The Feature Well

November 7, 2006

Students fight addiction…to video games

Filed under: Tech-knowledgie — Susan Rinkunas @ 7:58 pm

By Dane Secor

There is a new addiction spreading across the globe. It can cause sleep deprivation and loss of appetite and lead to negligence of work, school, families and loved ones. The addiction has already been a reported cause of death in South Korea.

The addiction is World of Warcraft.
When junior Annie Rizzuto created the Facebook group, “World of Warcraft Has Stolen Away My Friends and Significant Other,” it was a joke between her and a few friends. It grew to include people she hasn’t met, and she says through the group she has heard many stories of addiction.

“You hear things like, ‘My boyfriend turned down sex because he wants to play World of Warcraft for eight hours because he’s level 60 now,’ ” Rizzuto says.

Although she says she hasn’t personally tried Warcraft, she has felt the effects.

“With one guy, we had to actually do an intervention because he played so much that he wasn’t going to class,” Rizutto says. “We actually had to physically drag him out and someone had to go to class with him to get him to go.”

She says Warcraft damaged the social lives of students in her freshman year residence hall and even ruined relationships. Rizzuto knew a couple freshman year who were so into the game their relationship fell apart.

Psychologist Hillarie Cash, who the Washington-based Internet/Computer Addiction Services, says video game addiction isn’t a new phenomenon. She says she was first alerted to the potential addiction when she treated a client in 1994.

“I had a young man come to me because he was depressed and his marriage was falling apart,” Cash says. “He had lost jobs.”

After working with him, she found out he couldn’t stop himself from gaming. At the time, Cash says, very few people noticed the problem of video game addiction and she started to develop it into a specialty.

The addiction to video games has an effect on the brain that is similar to drug use, she says. Playing games can elevate dopamine levels and stimulate the pleasure pathway, which leads to addiction.

“Video game playing, particularly World of Warcraft, in terms of the high people get and the withdrawal they go through, does look similar to someone who is hooked on speed or amphetamines,” Cash says.

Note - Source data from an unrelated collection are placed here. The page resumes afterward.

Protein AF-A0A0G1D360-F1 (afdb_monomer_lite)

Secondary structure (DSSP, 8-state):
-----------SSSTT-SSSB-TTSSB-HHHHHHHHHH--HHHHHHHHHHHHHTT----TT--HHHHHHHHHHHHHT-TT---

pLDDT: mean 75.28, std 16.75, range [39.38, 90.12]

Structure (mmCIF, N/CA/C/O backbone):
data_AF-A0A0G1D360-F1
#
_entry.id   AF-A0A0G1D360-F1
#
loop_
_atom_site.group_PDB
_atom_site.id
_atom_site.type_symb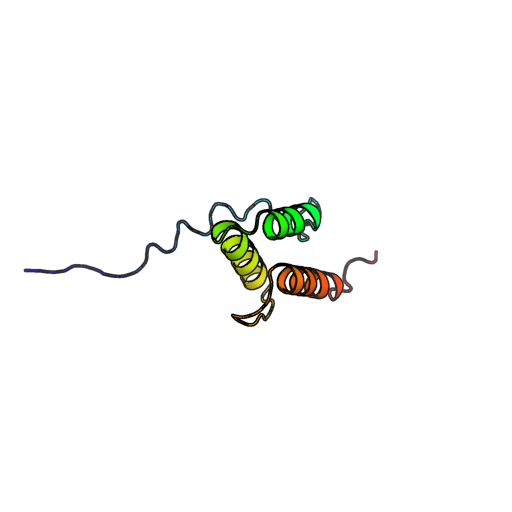ol
_atom_site.label_atom_id
_atom_site.label_alt_id
_atom_site.label_comp_id
_atom_site.label_asym_id
_atom_site.label_entity_id
_atom_site.label_seq_id
_atom_site.pdbx_PDB_ins_code
_atom_site.Cartn_x
_atom_site.Cartn_y
_atom_site.Cartn_z
_atom_site.occupancy
_atom_site.B_iso_or_equiv
_atom_site.auth_seq_id
_atom_site.auth_comp_id
_atom_site.auth_asym_id
_atom_site.auth_atom_id
_atom_site.pdbx_PDB_model_num
ATOM 1 N N . MET A 1 1 ? -13.421 40.322 -10.507 1.00 47.06 1 MET A N 1
ATOM 2 C CA . MET A 1 1 ? -14.248 39.121 -10.748 1.00 47.06 1 MET A CA 1
ATOM 3 C C . MET A 1 1 ? -13.526 37.947 -10.126 1.00 47.06 1 MET A C 1
ATOM 5 O O . MET A 1 1 ? -12.314 37.853 -10.270 1.00 47.06 1 MET A O 1
ATOM 9 N N . GLN A 1 2 ? -14.258 37.180 -9.327 1.00 53.69 2 GLN A N 1
ATOM 10 C CA . GLN A 1 2 ? -13.749 36.113 -8.478 1.00 53.69 2 GLN A CA 1
ATOM 11 C C . GLN A 1 2 ? -13.576 34.791 -9.234 1.00 53.69 2 GLN A C 1
ATOM 13 O O . GLN A 1 2 ? -14.256 34.572 -10.229 1.00 53.69 2 GLN A O 1
ATOM 18 N N . GLN A 1 3 ? -12.740 33.933 -8.636 1.00 54.59 3 GLN A N 1
ATOM 19 C CA . GLN A 1 3 ? -12.662 32.472 -8.754 1.00 54.59 3 GLN A CA 1
ATOM 20 C C . GLN A 1 3 ? -12.300 31.899 -10.126 1.00 54.59 3 GLN A C 1
ATOM 22 O O . GLN A 1 3 ? -13.087 31.876 -11.067 1.00 54.59 3 GLN A O 1
ATOM 27 N N . LYS A 1 4 ? -11.083 31.359 -10.170 1.00 53.09 4 LYS A N 1
ATOM 28 C CA . LYS A 1 4 ? -10.587 30.474 -11.208 1.00 53.09 4 LYS A CA 1
ATOM 29 C C . LYS A 1 4 ? -10.087 29.190 -10.543 1.00 53.09 4 LYS A C 1
ATOM 31 O O . LYS A 1 4 ? -9.177 29.227 -9.723 1.00 53.09 4 LYS A O 1
ATOM 36 N N . ASP A 1 5 ? -10.786 28.115 -10.893 1.00 55.41 5 ASP A N 1
ATOM 37 C CA . ASP A 1 5 ? -10.282 26.750 -11.034 1.00 55.41 5 ASP A CA 1
ATOM 38 C C . ASP A 1 5 ? -9.901 26.007 -9.737 1.00 55.41 5 ASP A C 1
ATOM 40 O O . ASP A 1 5 ? -8.743 25.814 -9.379 1.00 55.41 5 ASP A O 1
ATOM 44 N N . ILE A 1 6 ? -10.930 25.495 -9.059 1.00 66.06 6 ILE A N 1
ATOM 45 C CA . ILE A 1 6 ? -10.824 24.222 -8.338 1.00 66.06 6 ILE A CA 1
ATOM 46 C C . ILE A 1 6 ? -10.545 23.099 -9.348 1.00 66.06 6 ILE A C 1
ATOM 48 O O . ILE A 1 6 ? -11.203 23.049 -10.385 1.00 66.06 6 ILE A O 1
ATOM 52 N N . ASN A 1 7 ? -9.660 22.173 -8.956 1.00 53.09 7 ASN A N 1
ATOM 53 C CA . ASN A 1 7 ? -9.523 20.780 -9.417 1.00 53.09 7 ASN A CA 1
ATOM 54 C C . ASN A 1 7 ? -8.219 20.453 -10.175 1.00 53.09 7 ASN A C 1
ATOM 56 O O . ASN A 1 7 ? -7.990 20.930 -11.282 1.00 53.09 7 ASN A O 1
ATOM 60 N N . GLY A 1 8 ? -7.403 19.561 -9.593 1.00 45.47 8 GLY A N 1
ATOM 61 C CA . GLY A 1 8 ? -6.442 18.776 -10.374 1.00 45.47 8 GLY A CA 1
ATOM 62 C C . GLY A 1 8 ? -5.056 18.512 -9.787 1.00 45.47 8 GLY A C 1
ATOM 63 O O . GLY A 1 8 ? -4.273 17.858 -10.468 1.00 45.47 8 GLY A O 1
ATOM 64 N N . ASN A 1 9 ? -4.710 18.953 -8.570 1.00 39.38 9 ASN A N 1
ATOM 65 C CA . ASN A 1 9 ? -3.395 18.621 -7.997 1.00 39.38 9 ASN A CA 1
ATOM 66 C C . ASN A 1 9 ? -3.425 17.359 -7.117 1.00 39.38 9 ASN A C 1
ATOM 68 O O . ASN A 1 9 ? -3.010 17.367 -5.964 1.00 39.38 9 ASN A O 1
ATOM 72 N N . THR A 1 10 ? -3.930 16.256 -7.671 1.00 50.88 10 THR A N 1
ATOM 73 C CA . THR A 1 10 ? -3.702 14.897 -7.144 1.00 50.88 10 THR A CA 1
ATOM 74 C C . THR A 1 10 ? -2.527 14.263 -7.895 1.00 50.88 10 THR A C 1
ATOM 76 O O . THR A 1 10 ? -2.585 13.110 -8.303 1.00 50.88 10 THR A O 1
ATOM 79 N N . LYS A 1 11 ? -1.472 15.046 -8.160 1.00 45.25 11 LYS A N 1
ATOM 80 C CA . LYS A 1 11 ? -0.274 14.598 -8.885 1.00 45.25 11 LYS A CA 1
ATOM 81 C C . LYS A 1 11 ? 0.941 14.339 -7.993 1.00 45.25 11 LYS A C 1
ATOM 83 O O . LYS A 1 11 ? 1.948 13.892 -8.510 1.00 45.25 11 LYS A O 1
ATOM 88 N N . ASP A 1 12 ? 0.818 14.526 -6.680 1.00 45.28 12 ASP A N 1
ATOM 89 C CA . ASP A 1 12 ? 1.949 14.402 -5.742 1.00 45.28 12 ASP A CA 1
ATOM 90 C C . ASP A 1 12 ? 1.924 13.105 -4.903 1.00 45.28 12 ASP A C 1
ATOM 92 O O . ASP A 1 12 ? 2.862 12.791 -4.184 1.00 45.28 12 ASP A O 1
ATOM 96 N N . LYS A 1 13 ? 0.856 12.292 -4.989 1.00 49.09 13 LYS A N 1
ATOM 97 C CA . LYS A 1 13 ? 0.785 10.995 -4.277 1.00 49.09 13 LYS A CA 1
ATOM 98 C C . LYS A 1 13 ? 1.330 9.806 -5.075 1.00 49.09 13 LYS A C 1
ATOM 100 O O . LYS A 1 13 ? 1.453 8.723 -4.515 1.00 49.09 13 LYS A O 1
ATOM 105 N N . ALA A 1 14 ? 1.647 9.997 -6.356 1.00 49.81 14 ALA A N 1
ATOM 106 C CA . ALA A 1 14 ? 2.063 8.916 -7.251 1.00 49.81 14 ALA A CA 1
ATOM 107 C C . ALA A 1 14 ? 3.588 8.812 -7.444 1.00 49.81 14 ALA A C 1
ATOM 109 O O . ALA A 1 14 ? 4.072 7.784 -7.911 1.00 49.81 14 ALA A O 1
ATOM 110 N N . GLU A 1 15 ? 4.360 9.846 -7.094 1.00 50.50 15 GLU A N 1
ATOM 111 C CA . GLU A 1 15 ? 5.786 9.905 -7.456 1.00 50.50 15 GLU A CA 1
ATOM 112 C C . GLU A 1 15 ? 6.686 8.990 -6.605 1.00 50.50 15 GLU A C 1
ATOM 114 O O . GLU A 1 15 ? 7.778 8.632 -7.037 1.00 50.50 15 GLU A O 1
ATOM 119 N N . ASP A 1 16 ? 6.200 8.510 -5.458 1.00 53.84 16 ASP A N 1
ATOM 120 C CA . ASP A 1 16 ? 6.967 7.677 -4.516 1.00 53.84 16 ASP A CA 1
ATOM 121 C C . ASP A 1 16 ? 6.648 6.168 -4.626 1.00 53.84 16 ASP A C 1
ATOM 123 O O . ASP A 1 16 ? 7.063 5.369 -3.788 1.00 53.84 16 ASP A O 1
ATOM 127 N N . ILE A 1 17 ? 5.870 5.765 -5.639 1.00 60.94 17 ILE A N 1
ATOM 128 C CA . ILE A 1 17 ? 5.416 4.378 -5.845 1.00 60.94 17 ILE A CA 1
ATOM 129 C C . ILE A 1 17 ? 6.293 3.670 -6.898 1.00 60.94 17 ILE A C 1
ATOM 131 O O . ILE A 1 17 ? 5.865 2.714 -7.530 1.00 60.94 17 ILE A O 1
ATOM 135 N N . LYS A 1 18 ? 7.522 4.131 -7.154 1.00 59.50 18 LYS A N 1
ATOM 136 C CA . LYS A 1 18 ? 8.393 3.503 -8.169 1.00 59.50 18 LYS A CA 1
ATOM 137 C C . LYS A 1 18 ? 9.199 2.297 -7.675 1.00 59.50 18 LYS A C 1
ATOM 139 O O . LYS A 1 18 ? 9.716 1.577 -8.517 1.00 59.50 18 LYS A O 1
ATOM 144 N N . ASP A 1 19 ? 9.246 2.037 -6.367 1.00 72.69 19 ASP A N 1
ATOM 145 C CA . ASP A 1 19 ? 10.170 1.044 -5.780 1.00 72.69 19 ASP A CA 1
ATOM 146 C C . ASP A 1 19 ? 9.483 -0.140 -5.070 1.00 72.69 19 ASP A C 1
ATOM 148 O O . ASP A 1 19 ? 10.116 -0.918 -4.370 1.00 72.69 19 ASP A O 1
ATOM 152 N N . TRP A 1 20 ? 8.165 -0.309 -5.216 1.00 83.12 20 TRP A N 1
ATOM 153 C CA . TRP A 1 20 ? 7.482 -1.470 -4.619 1.00 83.12 20 TRP A CA 1
ATOM 154 C C . TRP A 1 20 ? 7.602 -2.735 -5.470 1.00 83.12 20 TRP A C 1
ATOM 156 O O . TRP A 1 20 ? 7.286 -3.820 -4.982 1.00 83.12 20 TRP A O 1
ATOM 166 N N . ARG A 1 21 ? 8.008 -2.601 -6.739 1.00 84.50 21 ARG A N 1
ATOM 167 C CA . ARG A 1 21 ? 8.251 -3.724 -7.641 1.00 84.50 21 ARG A CA 1
ATOM 168 C C . ARG A 1 21 ? 9.712 -4.159 -7.533 1.00 84.50 21 ARG A C 1
ATOM 170 O O . ARG A 1 21 ? 10.609 -3.330 -7.562 1.00 84.50 21 ARG A O 1
ATOM 177 N N . ASP A 1 22 ? 9.921 -5.459 -7.437 1.00 81.75 22 ASP A N 1
ATOM 178 C CA . ASP A 1 22 ? 11.212 -6.134 -7.470 1.00 81.75 22 ASP A CA 1
ATOM 179 C C . ASP A 1 22 ? 11.796 -6.163 -8.903 1.00 81.75 22 ASP A C 1
ATOM 181 O O . ASP A 1 22 ? 11.153 -5.697 -9.850 1.00 81.75 22 ASP A O 1
ATOM 185 N N . GLU A 1 23 ? 12.986 -6.742 -9.101 1.00 80.25 23 GLU A N 1
ATOM 186 C CA . GLU A 1 23 ? 13.693 -6.779 -10.397 1.00 80.25 23 GLU A CA 1
ATOM 187 C C . GLU A 1 23 ? 12.881 -7.440 -11.525 1.00 80.25 23 GLU A C 1
ATOM 189 O O . GLU A 1 23 ? 13.059 -7.144 -12.706 1.00 80.25 23 GLU A O 1
ATOM 194 N N . HIS A 1 24 ? 11.929 -8.294 -11.153 1.00 77.88 24 HIS A N 1
ATOM 195 C CA . HIS A 1 24 ? 11.010 -8.962 -12.070 1.00 77.88 24 HIS A CA 1
ATOM 196 C C . HIS A 1 24 ? 9.712 -8.182 -12.339 1.00 77.88 24 HIS A C 1
ATOM 198 O O . HIS A 1 24 ? 8.797 -8.715 -12.965 1.00 77.88 24 HIS A O 1
ATOM 204 N N . GLY A 1 25 ? 9.581 -6.950 -11.836 1.00 77.44 25 GLY A N 1
ATOM 205 C CA . GLY A 1 25 ? 8.369 -6.137 -11.979 1.00 77.44 25 GLY A CA 1
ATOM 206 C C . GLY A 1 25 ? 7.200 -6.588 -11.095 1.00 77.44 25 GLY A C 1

The self-esteem boost people get from games is also a strong addictive factor, she says, but players gain a false self-esteem.

“You can level up and become a fabulous, powerful wizard in the game, but it doesn’t translate to real life,” Cash says.

World of Warcraft is especially addictive because of something gaming companies refer to as “the stickiness factor,” a rating of how long people will stay with a certain game. Cash says she believes psychologists are being hired by manufacturers to maximize this factor.

Senior Jessa Trapp says she has been playing World of Warcraft since November 2004 and although she has heard stories, she doesn’t think video game addiction is a large problem.

“Most people realize there is a real world and they have responsibilities separate from the game that they have to take care of,” Trapp says. “People know that you need to get your homework done, you need to study. If you have an exam the next day you should probably take a day off.”

She says Warcraft took a lot of the elements that are popular in other games and put them into one, which makes it especially appealing.

People also pay real-world money for items in the game, Trapp says.

“I had a guy friend who sold his character about a month ago for $650,” she says.

Trapp also says she knows people who have trouble managing their time and have missed class to play. One person got so involved in the game he dropped out of college.

“He met a girl through World of Warcraft and this was combined with the fact that he was raiding every day and he was the leader of a large guild,” she says.

Cash says college offers a particularly tempting environment for people to start problematic using.

“So many students are vulnerable because they are out from under the control of their parents,” she says. “They’re enjoying their freedom and they have complete access to the Internet.”

One college student Cash treated became psychotic due to a lack of sleep.

“Over Thanksgiving break, he actually played for 36 hours straight, became psychotic, violent and ended up in a psychiatric ward,” she says.

The student was eventually able to recover with sleep and medication, but he had a profound addiction.

Cash says people need to engage in more real-life social activities to prevent addiction, restrict their computer use to two hours per day and set limits on themselves.

“We have to have people tell each other, ‘I don’t want to get lost in this World of Warcraft,’” she says.